Nelson Peltz’s attempt to gain a seat on the Walt Disney Company Board has now moved to target the Disney Board’s failures and declining stock prices. Peltz has also targeted Disney board member Michael Froman and is after his seat at Mickey’s table.
Why Michael Froman?
Basically Trian doesn’t feel he has the experience stating ““Trian Group believes Mr. Froman has no experience as a public company director outside of Disney.”
Today Trian began sending proxy messages to Disney shareholders asking them to not vote for Froman and instead vote for Peltz to take the seat. It seems their focus has moved off of Bob Iger and onto Froman specifically.
In the document it claims that Disney lost $120 billion of it’s market value in 2022, while it’s earnings per share have dropped 50% since 2018. He also takes aim at the lack of dividends since 2020.
Nelson Peltz, the Trian Management founder who is leading a proxy fight against the entertainment company, is targeting Disney board member Michael B.G. Froman in the battle. Asking shareholders to vote “FOR” Peltz and “WITHHOLD” for Froman.
In the filing Peltz laid out what he believes are shareholder grievances:
- With Disney’s stock plunging 44% in 2022, shareholders have collectively lost over $120 billion of market value
- Earnings per share have declined an astounding 50% since 2018 because costs have ballooned even as Disney has generated 41% more in revenue
- Disney’s strategy has caused debt to skyrocket and cash flow to plummet, leading to the continued elimination of the dividend paid for 57 straight years”
He argues that the “strategy” of the Disney company has skyrocketed debt while the cash flow plummeted, which caused the dividend elimination. Given all the assets the Walt Disney Company has like “consumer loyalty,” “valuable” IP, “renouned brands,” “an enviable library of content” and a “talented and engaged workforce” it is unacceptable that shareholders have ‘suffered,” claiming the board has destroyed company value by:
- Failing to instill a culture of accountability by allowing senior executives to earn “over- the-top” compensation even when the business performed poorly
- Failing to properly plan for leadership succession by leaving the Company unprepared to pivot to the next generation of executives when the need for change was evident
- Failing to align incentives with shareholders by personally owning very little Disney stock – they do not suffer along with us when their decisions destroy value-and are extremely busy elsewhere, with demanding full-time jobs of their own
- Failing to heed constructive shareholder input and showing concern for the interests of shareholders, time and again.
The letter goes on to explain that his company, Trian, wants to “restore the magic at Disney” by demanding more accountability and an ownership mentality in the boardroom.”
This has forced the Walt Disney Company to respond.
They are arguing that their board has been “focused on delivering long-term sustainable value and continually works to ensure it is comprised of the right mix of experience, skills and perspectives to guide Disney, particularly as it navigates this dynamic period.”

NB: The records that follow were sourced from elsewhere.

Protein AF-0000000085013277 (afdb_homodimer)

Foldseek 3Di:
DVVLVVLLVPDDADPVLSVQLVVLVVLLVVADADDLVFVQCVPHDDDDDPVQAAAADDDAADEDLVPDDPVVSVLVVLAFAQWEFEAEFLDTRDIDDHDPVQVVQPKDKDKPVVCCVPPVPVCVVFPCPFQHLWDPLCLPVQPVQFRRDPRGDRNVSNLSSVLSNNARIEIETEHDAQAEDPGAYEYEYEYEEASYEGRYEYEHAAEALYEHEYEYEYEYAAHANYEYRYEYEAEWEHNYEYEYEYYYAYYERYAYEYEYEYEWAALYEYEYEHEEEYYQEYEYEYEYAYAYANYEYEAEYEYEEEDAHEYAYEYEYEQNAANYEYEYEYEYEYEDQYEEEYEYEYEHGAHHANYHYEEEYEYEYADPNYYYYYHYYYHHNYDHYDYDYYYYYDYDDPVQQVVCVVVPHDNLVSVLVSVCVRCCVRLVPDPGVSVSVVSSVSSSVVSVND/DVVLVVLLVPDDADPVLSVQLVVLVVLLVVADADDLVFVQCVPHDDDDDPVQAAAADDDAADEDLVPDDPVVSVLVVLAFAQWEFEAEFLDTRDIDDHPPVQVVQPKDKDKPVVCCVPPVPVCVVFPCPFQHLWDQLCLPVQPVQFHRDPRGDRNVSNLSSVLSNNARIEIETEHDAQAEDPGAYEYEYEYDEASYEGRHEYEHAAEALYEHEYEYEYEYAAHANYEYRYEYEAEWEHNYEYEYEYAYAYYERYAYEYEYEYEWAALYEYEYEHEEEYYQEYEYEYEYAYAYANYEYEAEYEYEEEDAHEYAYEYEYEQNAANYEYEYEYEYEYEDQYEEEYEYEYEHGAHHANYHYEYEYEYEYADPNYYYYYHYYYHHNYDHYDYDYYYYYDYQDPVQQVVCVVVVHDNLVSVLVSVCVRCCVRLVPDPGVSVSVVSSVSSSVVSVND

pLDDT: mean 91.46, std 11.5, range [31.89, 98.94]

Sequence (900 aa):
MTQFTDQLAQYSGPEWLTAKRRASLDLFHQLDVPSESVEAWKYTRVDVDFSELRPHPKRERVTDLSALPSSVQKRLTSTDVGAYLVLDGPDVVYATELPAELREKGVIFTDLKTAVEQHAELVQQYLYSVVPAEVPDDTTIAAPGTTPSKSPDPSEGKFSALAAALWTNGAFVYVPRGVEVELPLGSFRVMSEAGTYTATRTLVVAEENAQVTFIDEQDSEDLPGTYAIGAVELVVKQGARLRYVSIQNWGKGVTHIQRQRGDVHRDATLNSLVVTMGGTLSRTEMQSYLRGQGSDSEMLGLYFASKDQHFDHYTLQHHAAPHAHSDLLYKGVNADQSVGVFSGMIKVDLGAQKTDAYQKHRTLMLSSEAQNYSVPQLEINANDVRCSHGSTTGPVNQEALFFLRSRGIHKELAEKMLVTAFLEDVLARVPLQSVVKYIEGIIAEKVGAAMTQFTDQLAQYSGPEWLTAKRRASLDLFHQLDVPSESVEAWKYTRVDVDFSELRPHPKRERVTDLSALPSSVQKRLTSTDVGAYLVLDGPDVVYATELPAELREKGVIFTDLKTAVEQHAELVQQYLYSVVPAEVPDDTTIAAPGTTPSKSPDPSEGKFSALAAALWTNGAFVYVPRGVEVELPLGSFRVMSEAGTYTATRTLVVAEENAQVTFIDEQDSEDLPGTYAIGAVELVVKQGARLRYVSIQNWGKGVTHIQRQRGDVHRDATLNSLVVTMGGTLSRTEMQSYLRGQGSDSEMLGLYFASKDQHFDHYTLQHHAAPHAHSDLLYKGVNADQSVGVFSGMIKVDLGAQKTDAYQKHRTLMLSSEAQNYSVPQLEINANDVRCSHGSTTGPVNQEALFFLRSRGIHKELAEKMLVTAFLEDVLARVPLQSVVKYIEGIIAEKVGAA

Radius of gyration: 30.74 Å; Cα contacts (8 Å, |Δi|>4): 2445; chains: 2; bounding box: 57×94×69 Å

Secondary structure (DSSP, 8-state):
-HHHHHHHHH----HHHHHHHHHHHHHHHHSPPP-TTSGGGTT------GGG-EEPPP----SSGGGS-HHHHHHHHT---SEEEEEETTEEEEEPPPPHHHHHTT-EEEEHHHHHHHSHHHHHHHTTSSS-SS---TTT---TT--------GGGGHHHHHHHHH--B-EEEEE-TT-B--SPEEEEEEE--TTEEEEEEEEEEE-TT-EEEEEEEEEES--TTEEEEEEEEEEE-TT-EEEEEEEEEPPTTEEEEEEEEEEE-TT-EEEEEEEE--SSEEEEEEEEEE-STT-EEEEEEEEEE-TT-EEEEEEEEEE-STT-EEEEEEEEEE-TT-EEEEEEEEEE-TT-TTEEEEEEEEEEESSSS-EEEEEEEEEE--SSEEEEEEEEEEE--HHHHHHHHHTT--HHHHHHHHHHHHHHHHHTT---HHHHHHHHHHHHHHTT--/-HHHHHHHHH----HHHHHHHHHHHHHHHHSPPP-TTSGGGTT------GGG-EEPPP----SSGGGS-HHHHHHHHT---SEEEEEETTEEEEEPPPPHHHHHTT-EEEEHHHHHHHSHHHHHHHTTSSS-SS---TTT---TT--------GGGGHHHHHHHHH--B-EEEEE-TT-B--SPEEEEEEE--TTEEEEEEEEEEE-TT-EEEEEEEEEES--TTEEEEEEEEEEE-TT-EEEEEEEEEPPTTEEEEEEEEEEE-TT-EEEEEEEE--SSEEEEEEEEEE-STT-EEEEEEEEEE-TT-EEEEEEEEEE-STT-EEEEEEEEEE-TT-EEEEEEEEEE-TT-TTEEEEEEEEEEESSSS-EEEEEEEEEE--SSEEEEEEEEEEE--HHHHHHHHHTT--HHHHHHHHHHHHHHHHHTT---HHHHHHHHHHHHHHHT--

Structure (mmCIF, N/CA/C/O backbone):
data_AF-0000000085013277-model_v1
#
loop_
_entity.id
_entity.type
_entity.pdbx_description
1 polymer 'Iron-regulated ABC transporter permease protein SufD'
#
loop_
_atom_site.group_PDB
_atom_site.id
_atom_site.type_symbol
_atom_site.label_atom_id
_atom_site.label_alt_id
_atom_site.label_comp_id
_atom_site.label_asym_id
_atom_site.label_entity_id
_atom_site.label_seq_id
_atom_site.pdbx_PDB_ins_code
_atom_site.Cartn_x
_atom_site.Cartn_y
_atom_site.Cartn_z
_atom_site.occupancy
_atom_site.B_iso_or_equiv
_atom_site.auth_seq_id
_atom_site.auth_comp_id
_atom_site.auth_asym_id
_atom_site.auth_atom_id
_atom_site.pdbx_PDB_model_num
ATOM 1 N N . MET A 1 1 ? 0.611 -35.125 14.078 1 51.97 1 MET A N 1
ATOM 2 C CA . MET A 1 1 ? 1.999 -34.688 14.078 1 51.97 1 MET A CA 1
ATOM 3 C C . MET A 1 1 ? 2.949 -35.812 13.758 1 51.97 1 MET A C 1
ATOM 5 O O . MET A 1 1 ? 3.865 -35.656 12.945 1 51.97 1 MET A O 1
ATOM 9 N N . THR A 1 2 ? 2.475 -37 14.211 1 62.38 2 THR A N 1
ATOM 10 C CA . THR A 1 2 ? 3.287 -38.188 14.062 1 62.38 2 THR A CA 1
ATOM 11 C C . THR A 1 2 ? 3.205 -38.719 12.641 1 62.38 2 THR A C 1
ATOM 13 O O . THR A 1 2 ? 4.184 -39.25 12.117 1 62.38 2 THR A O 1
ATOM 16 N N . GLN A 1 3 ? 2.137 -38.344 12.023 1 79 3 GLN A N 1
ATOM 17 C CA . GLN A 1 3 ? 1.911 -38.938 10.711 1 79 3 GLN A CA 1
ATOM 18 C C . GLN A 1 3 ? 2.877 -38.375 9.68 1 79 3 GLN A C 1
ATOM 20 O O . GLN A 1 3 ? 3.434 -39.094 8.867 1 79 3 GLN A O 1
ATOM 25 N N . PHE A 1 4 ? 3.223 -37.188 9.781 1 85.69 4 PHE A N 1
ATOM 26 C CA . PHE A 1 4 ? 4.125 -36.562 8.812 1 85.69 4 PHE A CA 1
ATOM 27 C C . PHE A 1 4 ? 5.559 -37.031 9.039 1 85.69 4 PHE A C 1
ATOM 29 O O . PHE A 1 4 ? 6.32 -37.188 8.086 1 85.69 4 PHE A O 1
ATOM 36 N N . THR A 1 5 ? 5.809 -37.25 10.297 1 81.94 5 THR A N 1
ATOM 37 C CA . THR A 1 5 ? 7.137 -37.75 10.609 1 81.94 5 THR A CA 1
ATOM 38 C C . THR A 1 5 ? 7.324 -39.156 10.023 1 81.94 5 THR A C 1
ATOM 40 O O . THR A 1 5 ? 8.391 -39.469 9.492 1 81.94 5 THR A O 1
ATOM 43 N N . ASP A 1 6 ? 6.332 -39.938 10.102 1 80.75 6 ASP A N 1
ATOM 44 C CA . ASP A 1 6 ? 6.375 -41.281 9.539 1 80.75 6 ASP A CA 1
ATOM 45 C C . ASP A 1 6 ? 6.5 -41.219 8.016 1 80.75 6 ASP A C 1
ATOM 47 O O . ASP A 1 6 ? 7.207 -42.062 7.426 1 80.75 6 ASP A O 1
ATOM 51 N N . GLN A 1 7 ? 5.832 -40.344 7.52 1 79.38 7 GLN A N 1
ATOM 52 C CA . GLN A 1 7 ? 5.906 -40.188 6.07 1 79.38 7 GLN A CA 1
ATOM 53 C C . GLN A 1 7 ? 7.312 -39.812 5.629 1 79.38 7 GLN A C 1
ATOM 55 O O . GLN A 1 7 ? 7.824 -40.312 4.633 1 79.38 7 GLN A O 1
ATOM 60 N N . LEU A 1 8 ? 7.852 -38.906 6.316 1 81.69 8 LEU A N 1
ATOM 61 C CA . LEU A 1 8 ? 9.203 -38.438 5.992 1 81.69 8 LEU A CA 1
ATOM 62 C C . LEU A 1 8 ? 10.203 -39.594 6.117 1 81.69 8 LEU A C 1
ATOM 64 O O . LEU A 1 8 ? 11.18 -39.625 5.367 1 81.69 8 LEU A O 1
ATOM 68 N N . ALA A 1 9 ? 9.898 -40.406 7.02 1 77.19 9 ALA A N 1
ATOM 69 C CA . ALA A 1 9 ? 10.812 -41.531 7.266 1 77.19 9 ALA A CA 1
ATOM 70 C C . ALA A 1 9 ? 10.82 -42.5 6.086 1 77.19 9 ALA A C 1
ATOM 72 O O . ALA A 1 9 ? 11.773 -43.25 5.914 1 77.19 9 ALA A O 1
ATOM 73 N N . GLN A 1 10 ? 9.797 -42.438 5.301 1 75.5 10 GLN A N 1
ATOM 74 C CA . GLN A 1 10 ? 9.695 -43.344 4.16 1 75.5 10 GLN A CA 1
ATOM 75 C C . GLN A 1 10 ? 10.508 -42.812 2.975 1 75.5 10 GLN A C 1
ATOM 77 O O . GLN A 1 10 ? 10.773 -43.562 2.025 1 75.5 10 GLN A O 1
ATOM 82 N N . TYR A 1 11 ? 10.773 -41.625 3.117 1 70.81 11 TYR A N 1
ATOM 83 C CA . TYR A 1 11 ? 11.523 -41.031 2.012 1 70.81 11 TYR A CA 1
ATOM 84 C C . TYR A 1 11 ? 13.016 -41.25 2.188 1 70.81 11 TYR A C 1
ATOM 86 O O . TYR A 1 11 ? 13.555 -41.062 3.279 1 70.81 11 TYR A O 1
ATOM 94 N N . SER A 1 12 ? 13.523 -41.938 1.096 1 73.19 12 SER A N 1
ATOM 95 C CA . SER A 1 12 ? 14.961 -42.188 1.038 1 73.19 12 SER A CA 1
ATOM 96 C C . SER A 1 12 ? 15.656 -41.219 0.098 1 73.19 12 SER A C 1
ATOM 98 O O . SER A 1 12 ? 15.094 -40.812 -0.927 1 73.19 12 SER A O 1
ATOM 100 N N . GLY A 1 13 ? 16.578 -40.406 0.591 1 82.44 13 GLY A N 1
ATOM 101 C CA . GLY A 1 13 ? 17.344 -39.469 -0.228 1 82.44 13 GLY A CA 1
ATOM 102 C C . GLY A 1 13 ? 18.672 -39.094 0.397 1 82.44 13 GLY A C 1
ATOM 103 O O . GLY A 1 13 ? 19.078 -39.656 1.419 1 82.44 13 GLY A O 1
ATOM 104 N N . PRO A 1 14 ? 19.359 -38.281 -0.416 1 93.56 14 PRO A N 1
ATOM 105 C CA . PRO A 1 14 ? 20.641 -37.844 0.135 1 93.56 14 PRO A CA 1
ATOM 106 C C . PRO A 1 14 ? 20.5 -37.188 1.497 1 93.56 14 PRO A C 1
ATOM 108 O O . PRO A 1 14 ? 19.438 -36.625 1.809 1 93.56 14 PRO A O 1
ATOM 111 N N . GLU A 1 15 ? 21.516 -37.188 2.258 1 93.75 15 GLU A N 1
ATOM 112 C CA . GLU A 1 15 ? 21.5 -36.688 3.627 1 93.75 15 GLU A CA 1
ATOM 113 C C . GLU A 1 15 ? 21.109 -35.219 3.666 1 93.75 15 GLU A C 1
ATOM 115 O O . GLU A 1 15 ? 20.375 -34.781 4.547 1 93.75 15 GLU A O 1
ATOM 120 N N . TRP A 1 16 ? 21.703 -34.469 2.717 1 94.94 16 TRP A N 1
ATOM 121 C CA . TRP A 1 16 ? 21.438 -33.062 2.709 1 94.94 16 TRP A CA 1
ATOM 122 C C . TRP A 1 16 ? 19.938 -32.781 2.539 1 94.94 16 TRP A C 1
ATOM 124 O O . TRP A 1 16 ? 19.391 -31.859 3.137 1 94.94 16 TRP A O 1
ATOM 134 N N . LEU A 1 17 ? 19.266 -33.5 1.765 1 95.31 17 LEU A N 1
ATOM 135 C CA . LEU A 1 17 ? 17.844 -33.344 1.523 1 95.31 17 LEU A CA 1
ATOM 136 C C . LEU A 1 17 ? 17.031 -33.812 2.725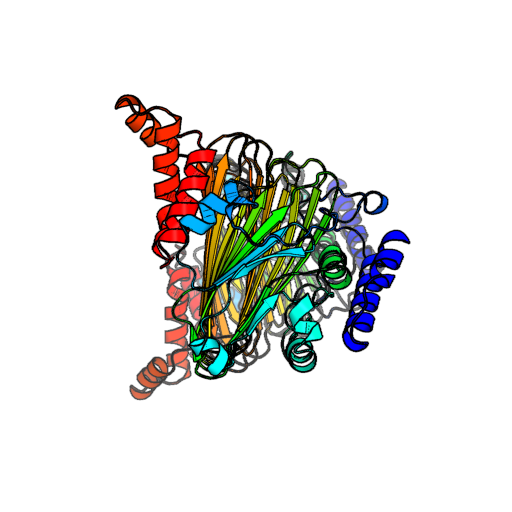 1 95.31 17 LEU A C 1
ATOM 138 O O . LEU A 1 17 ? 16.078 -33.125 3.139 1 95.31 17 LEU A O 1
ATOM 142 N N . THR A 1 18 ? 17.422 -34.938 3.279 1 93.75 18 THR A N 1
ATOM 143 C CA . THR A 1 18 ? 16.734 -35.469 4.449 1 93.75 18 THR A CA 1
ATOM 144 C C . THR A 1 18 ? 16.812 -34.5 5.613 1 93.75 18 THR A C 1
ATOM 146 O O . THR A 1 18 ? 15.828 -34.281 6.328 1 93.75 18 THR A O 1
ATOM 149 N N . ALA A 1 19 ? 17.922 -33.938 5.762 1 94.19 19 ALA A N 1
ATOM 150 C CA . ALA A 1 19 ? 18.125 -32.969 6.832 1 94.19 19 ALA A CA 1
ATOM 151 C C . ALA A 1 19 ? 17.234 -31.75 6.621 1 94.19 19 ALA A C 1
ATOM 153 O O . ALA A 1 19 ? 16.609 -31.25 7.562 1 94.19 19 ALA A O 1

Disney continues by saying that the board does not endorse Nelson Peltz or his son Matthew (who is running as an alternate) as a nominee and they claim it “would threaten the strategic management of Disney during a period of important change in the media landscape.”
It is then argued that Michael Froman’s background in business and international affairs are necessary to drive shareholder value and is helpful to Disney to “assess the risks and opportunities in an increasingly complex global marketplace, given its strategic focus on global growth of its customer base and innovation in changing markets.”
Then Disney urges shareholders to take no action or to disregard the materials or blue proxy card they receive from Peltz and to wait for their white proxy card instead.
We will have to wait and see how this plays out.